DIRECTIONS FOR THIS TASK >>
Among the entries below, find each line holding "Streptococcus" and return it.

EXTRACTED DATA >>
* * * * * * * * *

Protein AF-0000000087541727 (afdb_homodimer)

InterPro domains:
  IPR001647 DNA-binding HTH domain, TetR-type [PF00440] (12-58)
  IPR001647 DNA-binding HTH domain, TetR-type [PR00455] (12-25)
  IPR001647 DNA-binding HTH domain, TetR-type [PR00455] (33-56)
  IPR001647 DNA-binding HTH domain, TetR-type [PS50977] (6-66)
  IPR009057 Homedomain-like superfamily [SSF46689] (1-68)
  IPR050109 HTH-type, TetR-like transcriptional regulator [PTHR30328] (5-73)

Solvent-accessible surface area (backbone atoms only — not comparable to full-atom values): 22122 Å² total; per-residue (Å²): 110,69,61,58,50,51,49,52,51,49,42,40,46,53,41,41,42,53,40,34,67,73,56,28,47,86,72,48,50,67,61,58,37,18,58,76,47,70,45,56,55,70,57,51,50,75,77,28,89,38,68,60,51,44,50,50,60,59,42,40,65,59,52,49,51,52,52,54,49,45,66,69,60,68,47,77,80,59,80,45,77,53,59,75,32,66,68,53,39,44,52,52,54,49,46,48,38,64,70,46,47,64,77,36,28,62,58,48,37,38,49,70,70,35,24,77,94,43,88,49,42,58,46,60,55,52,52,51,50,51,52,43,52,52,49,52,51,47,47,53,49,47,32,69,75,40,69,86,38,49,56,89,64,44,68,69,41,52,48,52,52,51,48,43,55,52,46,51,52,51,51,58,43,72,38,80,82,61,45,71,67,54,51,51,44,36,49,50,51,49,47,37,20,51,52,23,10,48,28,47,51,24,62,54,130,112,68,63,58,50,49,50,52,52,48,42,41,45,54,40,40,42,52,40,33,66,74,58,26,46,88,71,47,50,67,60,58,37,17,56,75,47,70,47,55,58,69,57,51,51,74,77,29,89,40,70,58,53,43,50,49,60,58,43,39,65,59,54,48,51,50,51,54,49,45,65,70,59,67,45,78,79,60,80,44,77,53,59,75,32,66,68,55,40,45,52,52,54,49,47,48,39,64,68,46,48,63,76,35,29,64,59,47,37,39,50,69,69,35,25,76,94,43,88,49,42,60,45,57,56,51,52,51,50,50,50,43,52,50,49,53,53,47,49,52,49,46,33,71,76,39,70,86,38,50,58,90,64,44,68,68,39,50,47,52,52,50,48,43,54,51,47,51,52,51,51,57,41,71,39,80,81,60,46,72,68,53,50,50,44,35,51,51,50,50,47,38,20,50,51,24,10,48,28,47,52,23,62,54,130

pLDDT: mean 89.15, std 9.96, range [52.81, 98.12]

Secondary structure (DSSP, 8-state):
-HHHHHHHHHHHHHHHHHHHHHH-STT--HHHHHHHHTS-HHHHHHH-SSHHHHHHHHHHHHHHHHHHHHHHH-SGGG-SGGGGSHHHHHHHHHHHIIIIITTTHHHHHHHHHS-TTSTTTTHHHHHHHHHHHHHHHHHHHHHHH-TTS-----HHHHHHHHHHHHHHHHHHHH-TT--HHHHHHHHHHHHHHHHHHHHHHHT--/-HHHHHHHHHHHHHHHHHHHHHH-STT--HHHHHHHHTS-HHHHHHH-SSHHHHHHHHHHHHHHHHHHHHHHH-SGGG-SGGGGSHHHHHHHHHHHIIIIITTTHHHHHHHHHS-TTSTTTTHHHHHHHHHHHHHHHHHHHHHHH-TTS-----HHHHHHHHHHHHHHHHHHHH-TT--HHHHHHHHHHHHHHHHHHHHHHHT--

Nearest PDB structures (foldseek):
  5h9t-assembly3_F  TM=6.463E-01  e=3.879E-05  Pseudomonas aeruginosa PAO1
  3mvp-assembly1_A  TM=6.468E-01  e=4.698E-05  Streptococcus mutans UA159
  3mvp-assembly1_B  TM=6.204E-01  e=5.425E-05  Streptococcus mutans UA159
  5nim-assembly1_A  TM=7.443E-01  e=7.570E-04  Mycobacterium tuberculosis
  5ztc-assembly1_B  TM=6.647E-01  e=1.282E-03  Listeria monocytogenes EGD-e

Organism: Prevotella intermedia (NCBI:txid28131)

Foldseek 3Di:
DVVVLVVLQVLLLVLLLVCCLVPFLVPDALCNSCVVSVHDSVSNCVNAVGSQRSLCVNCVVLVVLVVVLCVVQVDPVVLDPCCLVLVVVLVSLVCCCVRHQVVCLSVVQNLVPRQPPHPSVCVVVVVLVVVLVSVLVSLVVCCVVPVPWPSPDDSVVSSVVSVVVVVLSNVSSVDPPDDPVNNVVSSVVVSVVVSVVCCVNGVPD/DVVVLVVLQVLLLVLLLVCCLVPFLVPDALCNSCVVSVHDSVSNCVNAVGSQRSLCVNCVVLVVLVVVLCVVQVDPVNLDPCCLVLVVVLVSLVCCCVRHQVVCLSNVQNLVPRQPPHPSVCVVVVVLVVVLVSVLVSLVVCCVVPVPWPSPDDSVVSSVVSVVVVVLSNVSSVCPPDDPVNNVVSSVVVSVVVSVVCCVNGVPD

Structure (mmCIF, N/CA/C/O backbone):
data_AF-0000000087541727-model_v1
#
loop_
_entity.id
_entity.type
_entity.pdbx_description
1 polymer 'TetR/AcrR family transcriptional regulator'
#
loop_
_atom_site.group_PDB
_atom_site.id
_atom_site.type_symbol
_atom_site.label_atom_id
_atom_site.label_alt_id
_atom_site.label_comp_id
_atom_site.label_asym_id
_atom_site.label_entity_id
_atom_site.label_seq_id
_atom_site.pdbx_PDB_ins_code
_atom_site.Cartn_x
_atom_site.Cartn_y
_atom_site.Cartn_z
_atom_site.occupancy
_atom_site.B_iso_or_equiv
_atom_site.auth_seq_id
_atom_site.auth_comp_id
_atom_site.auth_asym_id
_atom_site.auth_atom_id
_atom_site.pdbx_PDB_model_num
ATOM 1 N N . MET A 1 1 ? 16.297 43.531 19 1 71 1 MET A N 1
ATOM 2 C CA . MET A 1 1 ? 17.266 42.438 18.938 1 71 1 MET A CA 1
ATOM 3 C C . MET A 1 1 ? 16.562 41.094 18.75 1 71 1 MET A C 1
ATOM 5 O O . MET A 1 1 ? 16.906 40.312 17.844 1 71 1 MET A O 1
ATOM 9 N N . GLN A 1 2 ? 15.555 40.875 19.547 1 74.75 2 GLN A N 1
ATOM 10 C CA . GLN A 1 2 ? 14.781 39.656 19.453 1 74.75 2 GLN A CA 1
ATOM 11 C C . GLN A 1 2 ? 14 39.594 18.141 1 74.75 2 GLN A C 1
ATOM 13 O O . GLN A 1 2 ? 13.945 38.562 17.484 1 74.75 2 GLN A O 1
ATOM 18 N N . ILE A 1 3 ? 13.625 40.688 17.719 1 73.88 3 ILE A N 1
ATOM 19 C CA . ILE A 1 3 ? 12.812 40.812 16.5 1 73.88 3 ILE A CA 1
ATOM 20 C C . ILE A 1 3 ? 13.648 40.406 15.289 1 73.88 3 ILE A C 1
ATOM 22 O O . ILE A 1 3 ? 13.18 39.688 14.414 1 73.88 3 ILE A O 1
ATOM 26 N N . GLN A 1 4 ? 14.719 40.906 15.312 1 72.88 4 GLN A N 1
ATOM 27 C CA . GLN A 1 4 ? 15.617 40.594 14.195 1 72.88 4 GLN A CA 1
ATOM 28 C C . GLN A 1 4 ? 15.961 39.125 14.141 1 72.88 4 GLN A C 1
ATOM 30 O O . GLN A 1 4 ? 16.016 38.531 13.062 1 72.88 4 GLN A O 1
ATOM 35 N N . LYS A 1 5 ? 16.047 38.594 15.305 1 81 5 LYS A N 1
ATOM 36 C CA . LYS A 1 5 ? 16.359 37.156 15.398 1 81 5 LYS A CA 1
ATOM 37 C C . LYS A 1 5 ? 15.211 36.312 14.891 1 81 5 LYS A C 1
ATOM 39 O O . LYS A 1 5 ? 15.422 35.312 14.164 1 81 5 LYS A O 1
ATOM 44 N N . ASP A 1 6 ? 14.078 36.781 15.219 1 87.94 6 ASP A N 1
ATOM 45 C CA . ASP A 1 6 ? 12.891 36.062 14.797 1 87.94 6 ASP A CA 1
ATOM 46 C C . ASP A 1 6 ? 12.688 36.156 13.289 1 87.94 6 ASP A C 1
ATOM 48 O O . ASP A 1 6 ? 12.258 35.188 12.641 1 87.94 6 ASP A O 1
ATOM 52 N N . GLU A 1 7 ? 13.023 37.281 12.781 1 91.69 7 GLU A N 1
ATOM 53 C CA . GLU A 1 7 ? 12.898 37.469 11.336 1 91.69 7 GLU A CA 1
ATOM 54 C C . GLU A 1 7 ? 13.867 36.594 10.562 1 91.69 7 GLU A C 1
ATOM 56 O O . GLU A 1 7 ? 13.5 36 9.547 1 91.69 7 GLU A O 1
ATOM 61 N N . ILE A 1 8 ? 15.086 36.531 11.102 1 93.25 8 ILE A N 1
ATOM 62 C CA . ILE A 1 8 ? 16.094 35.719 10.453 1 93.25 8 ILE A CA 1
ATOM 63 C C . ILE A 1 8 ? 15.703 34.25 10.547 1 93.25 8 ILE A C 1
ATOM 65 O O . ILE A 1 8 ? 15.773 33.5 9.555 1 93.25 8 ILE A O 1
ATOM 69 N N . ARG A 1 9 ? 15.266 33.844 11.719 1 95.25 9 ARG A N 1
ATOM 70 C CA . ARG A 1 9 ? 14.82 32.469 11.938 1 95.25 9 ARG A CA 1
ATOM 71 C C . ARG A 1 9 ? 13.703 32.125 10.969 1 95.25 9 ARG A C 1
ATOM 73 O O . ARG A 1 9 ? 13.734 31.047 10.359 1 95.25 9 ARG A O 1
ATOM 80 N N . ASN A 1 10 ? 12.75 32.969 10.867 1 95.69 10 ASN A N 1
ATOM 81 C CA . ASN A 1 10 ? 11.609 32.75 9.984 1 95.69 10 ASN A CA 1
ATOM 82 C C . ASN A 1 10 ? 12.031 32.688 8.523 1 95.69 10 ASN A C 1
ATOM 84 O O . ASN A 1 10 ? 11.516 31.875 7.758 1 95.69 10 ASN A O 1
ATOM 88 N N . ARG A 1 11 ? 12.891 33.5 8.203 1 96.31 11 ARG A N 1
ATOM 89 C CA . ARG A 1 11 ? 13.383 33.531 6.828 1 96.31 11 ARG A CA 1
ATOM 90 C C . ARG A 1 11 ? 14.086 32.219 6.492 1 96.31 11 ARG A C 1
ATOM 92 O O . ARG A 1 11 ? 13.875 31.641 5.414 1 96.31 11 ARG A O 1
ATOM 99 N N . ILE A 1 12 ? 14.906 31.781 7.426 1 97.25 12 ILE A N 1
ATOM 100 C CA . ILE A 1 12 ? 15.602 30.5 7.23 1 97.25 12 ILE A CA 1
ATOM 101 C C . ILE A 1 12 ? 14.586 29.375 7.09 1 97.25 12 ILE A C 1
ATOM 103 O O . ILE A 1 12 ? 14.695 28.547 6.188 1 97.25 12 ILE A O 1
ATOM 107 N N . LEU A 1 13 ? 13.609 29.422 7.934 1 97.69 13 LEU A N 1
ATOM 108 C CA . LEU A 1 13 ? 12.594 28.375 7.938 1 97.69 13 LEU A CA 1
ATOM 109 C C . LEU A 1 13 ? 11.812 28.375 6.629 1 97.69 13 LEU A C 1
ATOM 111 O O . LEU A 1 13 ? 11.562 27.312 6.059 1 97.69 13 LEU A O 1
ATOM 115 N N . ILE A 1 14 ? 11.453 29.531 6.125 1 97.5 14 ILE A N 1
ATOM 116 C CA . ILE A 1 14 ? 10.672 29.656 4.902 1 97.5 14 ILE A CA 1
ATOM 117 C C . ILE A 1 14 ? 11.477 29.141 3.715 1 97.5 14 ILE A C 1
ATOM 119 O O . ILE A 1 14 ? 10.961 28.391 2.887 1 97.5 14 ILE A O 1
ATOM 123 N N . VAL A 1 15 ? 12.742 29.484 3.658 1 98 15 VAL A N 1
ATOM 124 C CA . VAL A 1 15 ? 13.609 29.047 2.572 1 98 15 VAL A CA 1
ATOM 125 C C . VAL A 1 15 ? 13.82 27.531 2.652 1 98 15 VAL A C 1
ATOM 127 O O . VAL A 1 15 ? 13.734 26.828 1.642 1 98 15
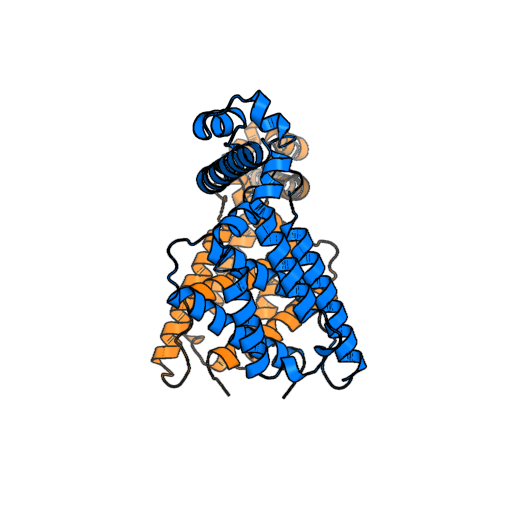 VAL A O 1
ATOM 130 N N . ALA A 1 16 ? 14.055 27.078 3.877 1 98.06 16 ALA A N 1
ATOM 131 C CA . ALA A 1 16 ? 14.242 25.641 4.07 1 98.06 16 ALA A CA 1
ATOM 132 C C . ALA A 1 16 ? 13.016 24.859 3.615 1 98.06 16 ALA A C 1
ATOM 134 O O . ALA A 1 16 ? 13.133 23.844 2.924 1 98.06 16 ALA A O 1
ATOM 135 N N . SER A 1 17 ? 11.875 25.328 4.07 1 97.81 17 SER A N 1
ATOM 136 C CA . SER A 1 17 ? 10.625 24.688 3.678 1 97.81 17 SER A CA 1
ATOM 137 C C . SER A 1 17 ? 10.5 24.609 2.16 1 97.81 17 SER A C 1
ATOM 139 O O . SER A 1 17 ? 10.242 23.531 1.615 1 97.81 17 SER A O 1
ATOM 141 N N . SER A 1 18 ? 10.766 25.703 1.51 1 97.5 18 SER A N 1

* * * * * * * * *

THE COMPLETED TASK >>
  3mvp-assembly1_A  TM=6.468E-01  e=4.698E-05  Streptococcus mutans UA159
  3mvp-assembly1_B  TM=6.204E-01  e=5.425E-05  Streptococcus mutans UA159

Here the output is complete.